Scientific argument raged about whether the glass had been formed when an ancient meteorite had hit the desert full on or whether a meteorite had cut through Earth's atmosphere at a shallow angle to skim the surface of the Sand Sea like a stone skipping across water, creating glass from the friction of its contact.
What was known was that a piece of the glass had been taken from the desert and carved into the shape of a sacred scarab, set into gold and given to a king. The scarab had been found by Wilhelm Dorpfeld in the tomb of Tutankhamen and was now in the Khedival Museum at Umm el-Dunya.
The green of the delta spread in a silt-rich patchwork of rice fields, date palms, villages and towns opening out like a fan from just north of Umm el-Dunya until it hit the southern edge of the Mediterranean where, in winter, waves crashed along barren, deserted beaches.
Three main roads cut through the delta, supports for the giant fan. And though one route led direct from the capital to El Iskandryia, few of those who used this road journeyed its full distance. People either flew over the delta or took the faster desert highway — a long strip of blacktop whose convict road-gangs engaged in a ceaseless war with the wind-shifted gravel that tried to eat the road at its edges.
The free city faced north, at the westernmost edge of the delta, limited on its northern side by the Mediterranean and to the south by a lake as long as the city itself. Necessity had made the inhabitants build and then build again on their narrow strip of land, until Iskandryia stretched over twenty miles from one side to the other but was never more than five miles deep at any point.
Looked at from any one of the spy satellites that hourly passed overhead, Isk appeared as a long grey rectangle bounded top and bottom by blue, with verdant green on the right and arid grit-grey to the left.

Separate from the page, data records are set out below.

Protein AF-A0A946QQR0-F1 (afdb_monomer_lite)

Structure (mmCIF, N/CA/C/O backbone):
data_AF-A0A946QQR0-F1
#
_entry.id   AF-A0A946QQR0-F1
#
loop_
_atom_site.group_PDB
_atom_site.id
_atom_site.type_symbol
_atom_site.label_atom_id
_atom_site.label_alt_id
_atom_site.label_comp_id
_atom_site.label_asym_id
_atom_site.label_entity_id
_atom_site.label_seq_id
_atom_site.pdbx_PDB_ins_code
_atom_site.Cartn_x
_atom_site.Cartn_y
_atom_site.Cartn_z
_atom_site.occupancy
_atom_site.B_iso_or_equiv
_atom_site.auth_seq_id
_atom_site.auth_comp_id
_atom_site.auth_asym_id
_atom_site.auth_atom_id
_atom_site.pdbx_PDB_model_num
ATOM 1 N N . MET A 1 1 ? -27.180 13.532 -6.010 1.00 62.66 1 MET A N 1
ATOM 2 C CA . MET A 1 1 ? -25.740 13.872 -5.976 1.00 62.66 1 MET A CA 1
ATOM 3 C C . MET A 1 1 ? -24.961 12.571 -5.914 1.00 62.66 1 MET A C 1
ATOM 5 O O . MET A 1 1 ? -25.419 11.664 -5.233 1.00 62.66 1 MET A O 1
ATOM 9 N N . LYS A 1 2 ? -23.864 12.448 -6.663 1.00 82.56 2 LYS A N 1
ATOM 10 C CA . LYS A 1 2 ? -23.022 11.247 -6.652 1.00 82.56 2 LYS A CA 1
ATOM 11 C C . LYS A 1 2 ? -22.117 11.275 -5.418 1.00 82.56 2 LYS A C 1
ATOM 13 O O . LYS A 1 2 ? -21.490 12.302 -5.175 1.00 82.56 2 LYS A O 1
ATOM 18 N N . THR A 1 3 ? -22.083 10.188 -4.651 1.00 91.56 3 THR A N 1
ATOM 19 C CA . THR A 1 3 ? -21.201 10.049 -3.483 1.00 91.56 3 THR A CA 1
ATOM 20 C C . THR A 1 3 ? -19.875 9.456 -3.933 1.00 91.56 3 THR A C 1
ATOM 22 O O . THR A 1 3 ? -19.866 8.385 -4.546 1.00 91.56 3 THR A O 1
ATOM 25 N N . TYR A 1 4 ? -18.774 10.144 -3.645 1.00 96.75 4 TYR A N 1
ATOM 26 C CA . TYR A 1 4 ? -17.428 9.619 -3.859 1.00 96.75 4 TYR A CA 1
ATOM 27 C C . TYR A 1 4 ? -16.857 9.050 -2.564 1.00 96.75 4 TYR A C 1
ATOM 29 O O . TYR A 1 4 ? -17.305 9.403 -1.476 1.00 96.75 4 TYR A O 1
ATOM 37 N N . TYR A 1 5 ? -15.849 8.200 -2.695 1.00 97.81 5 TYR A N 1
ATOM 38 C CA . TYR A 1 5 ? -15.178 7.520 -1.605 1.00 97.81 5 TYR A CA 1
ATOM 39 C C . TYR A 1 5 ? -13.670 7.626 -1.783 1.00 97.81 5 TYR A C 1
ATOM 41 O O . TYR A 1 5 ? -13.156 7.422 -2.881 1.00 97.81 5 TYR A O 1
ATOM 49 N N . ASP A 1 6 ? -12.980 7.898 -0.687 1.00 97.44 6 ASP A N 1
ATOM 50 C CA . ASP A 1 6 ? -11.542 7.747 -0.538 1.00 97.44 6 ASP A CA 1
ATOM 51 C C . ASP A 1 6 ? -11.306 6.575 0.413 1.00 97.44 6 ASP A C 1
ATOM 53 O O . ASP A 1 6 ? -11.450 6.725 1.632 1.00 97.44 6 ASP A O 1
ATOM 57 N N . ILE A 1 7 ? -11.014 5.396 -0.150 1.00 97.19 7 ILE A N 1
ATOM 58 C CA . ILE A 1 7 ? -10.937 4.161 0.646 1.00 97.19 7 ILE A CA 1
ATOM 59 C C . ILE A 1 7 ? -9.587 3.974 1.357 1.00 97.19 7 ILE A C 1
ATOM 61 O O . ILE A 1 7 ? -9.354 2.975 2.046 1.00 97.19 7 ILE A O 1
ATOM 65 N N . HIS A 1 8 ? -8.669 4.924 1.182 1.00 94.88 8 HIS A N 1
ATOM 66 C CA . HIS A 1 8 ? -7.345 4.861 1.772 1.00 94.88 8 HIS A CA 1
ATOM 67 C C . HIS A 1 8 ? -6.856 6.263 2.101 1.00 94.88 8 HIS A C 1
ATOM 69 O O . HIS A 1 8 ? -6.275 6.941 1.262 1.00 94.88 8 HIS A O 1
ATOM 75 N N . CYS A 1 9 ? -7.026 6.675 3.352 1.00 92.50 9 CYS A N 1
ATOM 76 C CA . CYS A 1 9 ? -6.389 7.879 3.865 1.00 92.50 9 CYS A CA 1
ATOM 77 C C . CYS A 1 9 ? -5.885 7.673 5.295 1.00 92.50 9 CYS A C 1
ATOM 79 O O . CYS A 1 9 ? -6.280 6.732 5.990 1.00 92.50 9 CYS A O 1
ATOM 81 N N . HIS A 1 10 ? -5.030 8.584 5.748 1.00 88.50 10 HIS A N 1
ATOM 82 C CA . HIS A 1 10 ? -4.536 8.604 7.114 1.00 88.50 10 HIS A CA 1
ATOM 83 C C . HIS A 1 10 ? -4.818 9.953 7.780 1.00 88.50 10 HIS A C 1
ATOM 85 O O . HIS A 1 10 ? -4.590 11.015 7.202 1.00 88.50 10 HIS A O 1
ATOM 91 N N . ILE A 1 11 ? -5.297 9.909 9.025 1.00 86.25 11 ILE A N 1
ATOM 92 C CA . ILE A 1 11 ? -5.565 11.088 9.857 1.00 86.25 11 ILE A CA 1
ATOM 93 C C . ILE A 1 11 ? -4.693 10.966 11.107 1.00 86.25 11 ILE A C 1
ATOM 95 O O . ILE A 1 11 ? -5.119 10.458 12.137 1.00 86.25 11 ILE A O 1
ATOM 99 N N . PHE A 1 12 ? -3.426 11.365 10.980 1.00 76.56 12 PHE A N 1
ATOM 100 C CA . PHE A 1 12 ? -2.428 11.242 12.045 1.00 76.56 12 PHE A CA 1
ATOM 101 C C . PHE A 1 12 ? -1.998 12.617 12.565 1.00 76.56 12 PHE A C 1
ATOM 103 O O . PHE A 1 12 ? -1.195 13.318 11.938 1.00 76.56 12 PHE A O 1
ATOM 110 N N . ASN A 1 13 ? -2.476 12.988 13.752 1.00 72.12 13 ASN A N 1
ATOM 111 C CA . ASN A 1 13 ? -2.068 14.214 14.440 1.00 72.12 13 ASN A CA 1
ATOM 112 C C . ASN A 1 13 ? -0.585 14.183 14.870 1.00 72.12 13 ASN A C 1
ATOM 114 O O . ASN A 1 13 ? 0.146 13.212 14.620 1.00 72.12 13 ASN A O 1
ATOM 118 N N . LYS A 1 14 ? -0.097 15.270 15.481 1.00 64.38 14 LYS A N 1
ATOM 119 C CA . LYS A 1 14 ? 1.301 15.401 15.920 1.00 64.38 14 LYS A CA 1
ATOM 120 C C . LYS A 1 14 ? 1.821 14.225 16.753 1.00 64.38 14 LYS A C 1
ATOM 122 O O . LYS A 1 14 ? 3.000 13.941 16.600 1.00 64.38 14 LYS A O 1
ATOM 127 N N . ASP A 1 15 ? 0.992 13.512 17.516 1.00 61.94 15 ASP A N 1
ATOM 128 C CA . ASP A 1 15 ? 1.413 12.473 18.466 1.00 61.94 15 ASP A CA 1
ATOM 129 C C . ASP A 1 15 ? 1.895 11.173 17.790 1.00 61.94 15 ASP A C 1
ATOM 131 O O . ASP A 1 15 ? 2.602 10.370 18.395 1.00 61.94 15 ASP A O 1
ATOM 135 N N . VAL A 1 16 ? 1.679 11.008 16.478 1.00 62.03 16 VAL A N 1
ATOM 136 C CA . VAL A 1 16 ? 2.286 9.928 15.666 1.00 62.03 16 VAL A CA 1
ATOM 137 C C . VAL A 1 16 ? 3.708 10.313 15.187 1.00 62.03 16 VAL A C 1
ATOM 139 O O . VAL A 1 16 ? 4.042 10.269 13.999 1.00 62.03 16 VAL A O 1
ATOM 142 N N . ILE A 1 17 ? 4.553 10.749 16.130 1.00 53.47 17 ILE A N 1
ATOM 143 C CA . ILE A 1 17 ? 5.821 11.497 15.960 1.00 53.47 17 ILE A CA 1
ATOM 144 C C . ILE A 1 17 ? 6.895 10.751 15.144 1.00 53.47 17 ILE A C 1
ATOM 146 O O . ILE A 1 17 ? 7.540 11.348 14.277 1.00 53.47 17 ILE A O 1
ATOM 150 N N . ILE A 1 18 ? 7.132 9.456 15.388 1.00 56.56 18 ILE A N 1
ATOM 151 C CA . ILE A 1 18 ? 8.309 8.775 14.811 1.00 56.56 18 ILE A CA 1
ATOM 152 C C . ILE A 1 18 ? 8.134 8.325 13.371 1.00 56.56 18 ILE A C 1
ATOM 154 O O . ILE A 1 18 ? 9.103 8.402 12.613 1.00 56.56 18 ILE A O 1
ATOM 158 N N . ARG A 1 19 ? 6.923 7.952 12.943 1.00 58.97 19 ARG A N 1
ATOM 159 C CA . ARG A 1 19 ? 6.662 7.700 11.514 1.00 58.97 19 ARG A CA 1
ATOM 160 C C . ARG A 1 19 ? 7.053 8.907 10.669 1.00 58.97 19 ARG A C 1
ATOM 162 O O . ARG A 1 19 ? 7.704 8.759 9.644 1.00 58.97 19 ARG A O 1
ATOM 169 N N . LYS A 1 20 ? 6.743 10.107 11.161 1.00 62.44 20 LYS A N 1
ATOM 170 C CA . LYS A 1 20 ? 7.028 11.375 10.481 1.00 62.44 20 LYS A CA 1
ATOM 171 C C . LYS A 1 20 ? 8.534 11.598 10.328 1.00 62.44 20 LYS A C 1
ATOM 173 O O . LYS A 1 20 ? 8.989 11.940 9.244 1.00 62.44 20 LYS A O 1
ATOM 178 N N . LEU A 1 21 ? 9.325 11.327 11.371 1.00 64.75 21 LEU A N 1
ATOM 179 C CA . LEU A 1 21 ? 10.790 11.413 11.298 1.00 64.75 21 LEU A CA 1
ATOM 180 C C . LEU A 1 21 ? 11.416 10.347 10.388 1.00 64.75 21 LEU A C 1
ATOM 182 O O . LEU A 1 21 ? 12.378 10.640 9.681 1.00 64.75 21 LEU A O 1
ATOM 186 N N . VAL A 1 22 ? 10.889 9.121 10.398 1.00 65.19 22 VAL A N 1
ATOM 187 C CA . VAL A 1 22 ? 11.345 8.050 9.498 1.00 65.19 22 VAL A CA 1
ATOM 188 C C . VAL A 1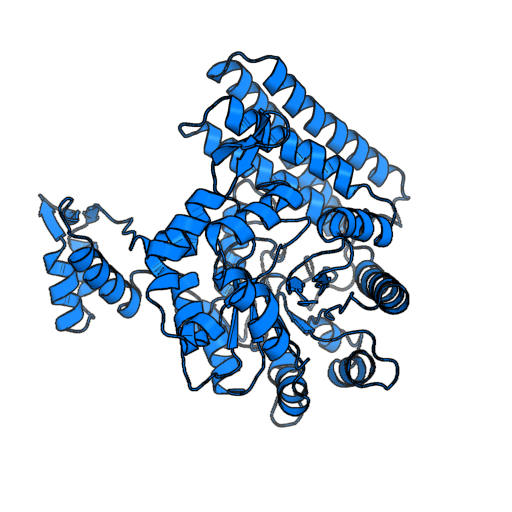 22 ? 11.058 8.418 8.044 1.00 65.19 22 VAL A C 1
ATOM 190 O O . VAL A 1 22 ? 11.957 8.301 7.215 1.00 65.19 22 VAL A O 1
ATOM 193 N N . ASN A 1 23 ? 9.869 8.946 7.750 1.00 67.50 23 ASN A N 1
ATOM 194 C CA . ASN A 1 23 ? 9.514 9.418 6.413 1.00 67.50 23 ASN A CA 1
ATOM 195 C C . ASN A 1 23 ? 10.428 10.563 5.971 1.00 67.50 23 ASN A C 1
ATOM 197 O O . ASN A 1 23 ? 10.935 10.528 4.860 1.00 67.50 23 ASN A O 1
ATOM 201 N N . VAL A 1 24 ? 10.755 11.513 6.856 1.00 70.94 24 VAL A N 1
ATOM 202 C CA . VAL A 1 24 ? 11.748 12.561 6.555 1.00 70.94 24 VAL A CA 1
ATOM 203 C C . VAL A 1 24 ? 13.111 11.956 6.210 1.00 70.94 24 VAL A C 1
ATOM 205 O O . VAL A 1 24 ? 13.735 12.385 5.242 1.00 70.94 24 VAL A O 1
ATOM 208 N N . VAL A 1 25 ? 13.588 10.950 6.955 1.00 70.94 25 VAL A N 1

Increasing the magnification produced recognizable districts, from El Anfushi's narrow side streets (built on what had once been an ancient causeway jutting between Western and Eastern harbour) to the ornate Victorian offices of Place Manshiya and the stuccoed villas and Moorish follies lining the Corniche: that elegant coastal strip which ran east and featured houses so exclusive their owners could afford to keep them staffed all year but use them for only six weeks in high summer when the capital became unbearably hot.
There were two gaps in the grand buildings lining the Corniche. One gap formed Place Orabi, which stretched from the shore back to a statue of Khedive Mohammed, the point where Place Orabi intersected with Place Manshiya, a different square that ran west to east along Orabi's southern end.

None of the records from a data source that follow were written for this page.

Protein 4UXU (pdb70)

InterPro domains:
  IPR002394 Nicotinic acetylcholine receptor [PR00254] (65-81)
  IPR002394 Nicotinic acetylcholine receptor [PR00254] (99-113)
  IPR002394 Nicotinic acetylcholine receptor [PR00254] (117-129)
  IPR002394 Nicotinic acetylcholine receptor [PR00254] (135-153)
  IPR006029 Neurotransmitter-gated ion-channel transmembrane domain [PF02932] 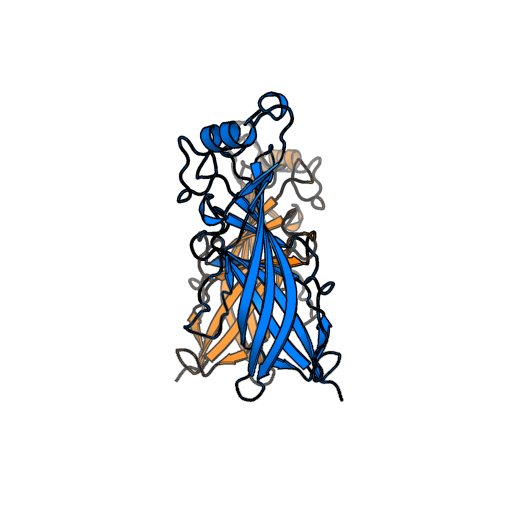(244-474)
  IPR006201 Neurotransmitter-gated ion-channel [PR00252] (78-94)
  IPR006201 Neurotransmitter-gated ion-channel [PR00252] (111-122)
  IPR006201 Neurotransmitter-gated ion-channel [PR00252] (155-169)
  IPR006201 Neurotransmitter-gated ion-channel [PR00252] (231-243)
  IPR006201 Neurotransmitter-gated ion-channel [PTHR18945] (33-432)
  IPR006201 Neurotransmitter-gated ion-channel [TIGR00860] (14-476)
  IPR006202 Neurotransmitter-gated ion-channel ligand-binding domain [PF02931] (32-236)
  IPR018000 Neurotransmitter-gated ion-channel, conserved site [PS00236] (155-169)
  IPR036719 Neurotransmitter-gated ion-channel transmembrane domain superfamily [SSF90112] (239-477)
  IPR036734 Neurotransmitter-gated ion-channel ligand-binding domain superfamily [G3DSA:2.70.170.10] (26-240)
  IPR036734 Neurotransmitter-gated ion-channel ligand-binding domain superfamily [SSF63712] (31-236)
  IPR038050 Neuronal acetylcholine receptor [G3DSA:1.20.58.390] (241-358)
  IPR038050 Neuronal acetylcholine receptor [G3DSA:1.20.58.390] (413-479)

Nearest PDB structures (foldseek):
  4uxu-assembly1_B  TM=1.003E+00  e=4.258E-44  Homo sapiens
  9awj-assembly1_A  TM=9.245E-01  e=1.580E-26  Bos taurus
  9awk-assembly1_A  TM=9.365E-01  e=4.730E-26  Bos taurus
  8st3-assembly1_A  TM=9.291E-01  e=1.201E-25  Homo sapiens
  7ql5-assembly1_D  TM=9.228E-01  e=1.495E-25  Tetronarce californica

GO terms:
  GO:0005892 acetylcholine-gated channel complex (C, IDA)
  GO:0095500 acetylcholine receptor signaling pathway (P, IDA)
  GO:0022848 acetylcholine-gated monoatomic cation-selective channel activity (F, IDA)
  GO:0007204 positive regulation of cytosolic calcium ion concentration (P, IGI)
  GO:0005886 plasma membrane (C, IDA)
  GO:0005886 plasma membrane (C, TAS)
  GO:0005515 protein binding (F, IPI)
  GO:0051899 membrane depolarization (P, IDA)
  GO:0080164 regulation of nitric oxide metabolic process (P, IDA)

Sequence (420 aa):
GKYAQKLFNDLFEDYSNALRPVEDTDKVLNVTLQITLSQIKDMDERNQILTAYLWIRQIWHHDAYLTWDRDQYDGLDSIRIPSDLVWRPDIVLYNKADDESSEPVNTNNVVLRYDGLITWDAPAITKSSCVVDVTYFPFDNQQCNLTFGSWTYNGNQVDIFNALDSGDLSDFIEDVEWEVHGMPAVKNVISYGCCSEPYPDVTFTLLLKRRSGKYAQKLFNDLFEDYSNALRPVEDTDKVLNVTLQITLSQIKDMDERNQILTAYLWIRQIWHHDAYLTWDRDQYDGLDSIRIPSDLVWRPDIVLYNKADDESSEPVNTNVVLRYDGLITWDAPAITKSSCVVDVTYFPFDNQQCNLTFGSWTYNGNQVDIFNALDSSGDLSDFIEDVEWEVHGMPAVKNVISYGCCSEPYPDVTFTLLLKRRS

Foldseek 3Di:
DPLVVVLVCVLQVPDDLVDQQDPDQQAAWEKEKAKAWAEFPDCDPVQQKTKTKIKIKIKTFRPRNADDCVVRVNDFKDKAWPSSHHDFQKDFPQADDPDADDADIWIWMAGNRRMIMTIGMGIGMHGWDFAQDDPVRGKIKTKTKMFGPPDFCSHYNYHYPDQFHHHPNYDDDPFKDFPGWGKDKDWDADDDDGTIHIIIMTTTIIHTDD/DPLVVVLVCVLLVPADLVDLQDPDQQAAWEKEKAKAWAEFPDCDPVQQKTKTKIKIKIKTFRPRNADDCVVRVNDFKDKDWPSSHHDFQKDFPAAPDPDDDDADIWIWMAGNRRMIMTMGMDIGMHGWDFAQDDPVRGKIKTKTKMDGPPDFCSHYNYHYPDQFHHHPNYDDDPFKDWPGWGKDKDWDADDDDGTIHIIIMTTTIIHTDD

Solvent-accessible surface area: 23146 Å² total; per-residue (Å²): 108,159,89,52,105,104,0,63,87,66,18,35,149,142,42,52,76,77,121,34,3,18,124,58,104,131,119,64,6,80,0,44,1,40,1,12,0,26,56,5,111,70,18,37,71,221,92,40,33,0,16,0,65,2,116,20,97,8,46,4,97,1,50,122,0,69,24,69,101,128,117,17,112,45,49,66,42,18,169,13,72,3,88,60,3,7,86,4,42,19,58,18,86,53,116,46,55,133,125,101,64,63,135,98,152,22,69,1,43,0,98,62,48,0,34,0,28,30,51,18,51,29,88,8,83,0,66,8,100,77,19,96,93,156,137,18,112,50,1,0,71,0,54,0,23,2,0,12,179,97,50,22,8,78,63,3,30,3,69,8,35,71,92,43,5,24,67,95,101,49,107,123,28,120,108,13,60,29,88,19,5,72,2,24,21,48,30,51,18,119,12,53,100,46,74,31,105,10,22,0,11,3,33,0,26,0,68,81,94,159,109,156,94,52,103,105,0,64,85,63,20,34,134,134,41,53,74,74,120,31,3,21,122,55,110,115,108,65,6,79,0,44,0,40,1,10,0,26,59,6,109,70,18,38,74,216,92,43,33,0,13,0,63,2,114,21,97,7,49,4,98,1,48,122,0,66,22,72,102,129,119,14,110,48,48,67,45,19,169,12,72,3,86,64,3,6,85,4,42,20,54,18,85,52,93,52,36,143,140,105,90,60,132,102,140,21,70,0,44,0,99,65,51,0,35,0,29,30,52,16,50,30,101,8,81,0,66,8,100,74,20,98,89,155,134,18,116,47,0,0,75,0,55,0,23,2,0,12,180,98,49,26,8,89,62,3,30,3,70,8,34,70,89,42,7,27,66,96,101,51,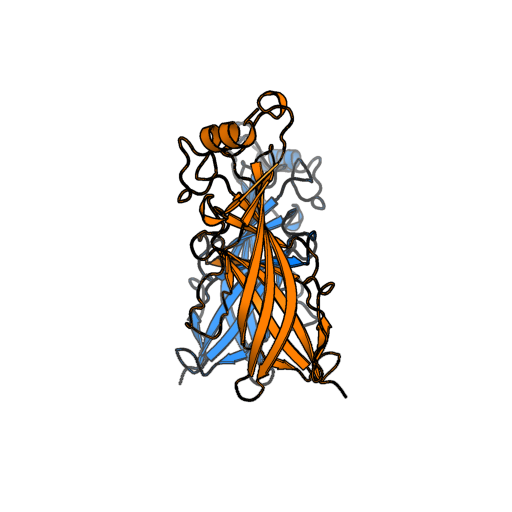105,121,31,130,109,10,63,33,90,20,3,69,2,24,21,46,28,50,18,119,11,51,103,40,83,29,100,10,22,0,11,2,31,0,25,0,47,77,97,154

Structure (mmCIF, N/CA/C/O backbone):
data_4UXU
#
_entry.id   4UXU
#
_cell.length_a   63.434
_cell.length_b   66.246
_cell.length_c   75.191
_cell.angle_alpha   90.00
_cell.angle_beta   102.76
_cell.angle_gamma   90.00
#
_symmetry.space_group_name_H-M   'P 1 21 1'
#
loop_
_entity.id
_entity.type
_entity.pdbx_description
1 polymer 'NEURONAL ACETYLCHOLINE RECEPTOR SUBUNIT ALPHA-9'
2 non-polymer METHYLLYCACONITINE
3 non-polymer '4-(2-HYDROXYETHYL)-1-PIPERAZINE ETHANESULFONIC ACID'
4 non-polymer 1,2-ETHANEDIOL
5 non-polymer 'SODIUM ION'
6 non-polymer 2-acetamido-2-deoxy-beta-D-glucopyranose
7 water water
#
loop_
_atom_site.group_PDB
_atom_site.id
_atom_site.type_symbol
_atom_site.label_atom_id
_atom_site.label_alt_id
_atom_site.label_comp_id
_atom_site.label_asym_id
_atom_site.label_entity_id
_atom_site.label_seq_id
_atom_site.pdbx_PDB_ins_code
_atom_site.Cartn_x
_atom_site.Cartn_y
_atom_site.Cartn_z
_atom_site.occupancy
_atom_site.B_iso_or_equiv
_atom_site.auth_seq_id
_atom_site.auth_comp_id
_atom_site.auth_asym_id
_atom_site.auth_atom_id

To the east of Orabi was the second gap, which intersected with nothing at all. Place Zaghloul was named after the nationalist leader who in early 1916 had personally negotiated the Berlin Accord with Kaiser Wilhelm.
The political descendants of the Zaghloul party stressed that their man's actions had led to Iskandryia's status as a free city and Egypt's return to enlightened Islamic government as an autonomous, khedival province of the Ottoman Empire. Opponents pointed out that — well over a century later — the Kaiser's supposedly temporary German advisers were with them still.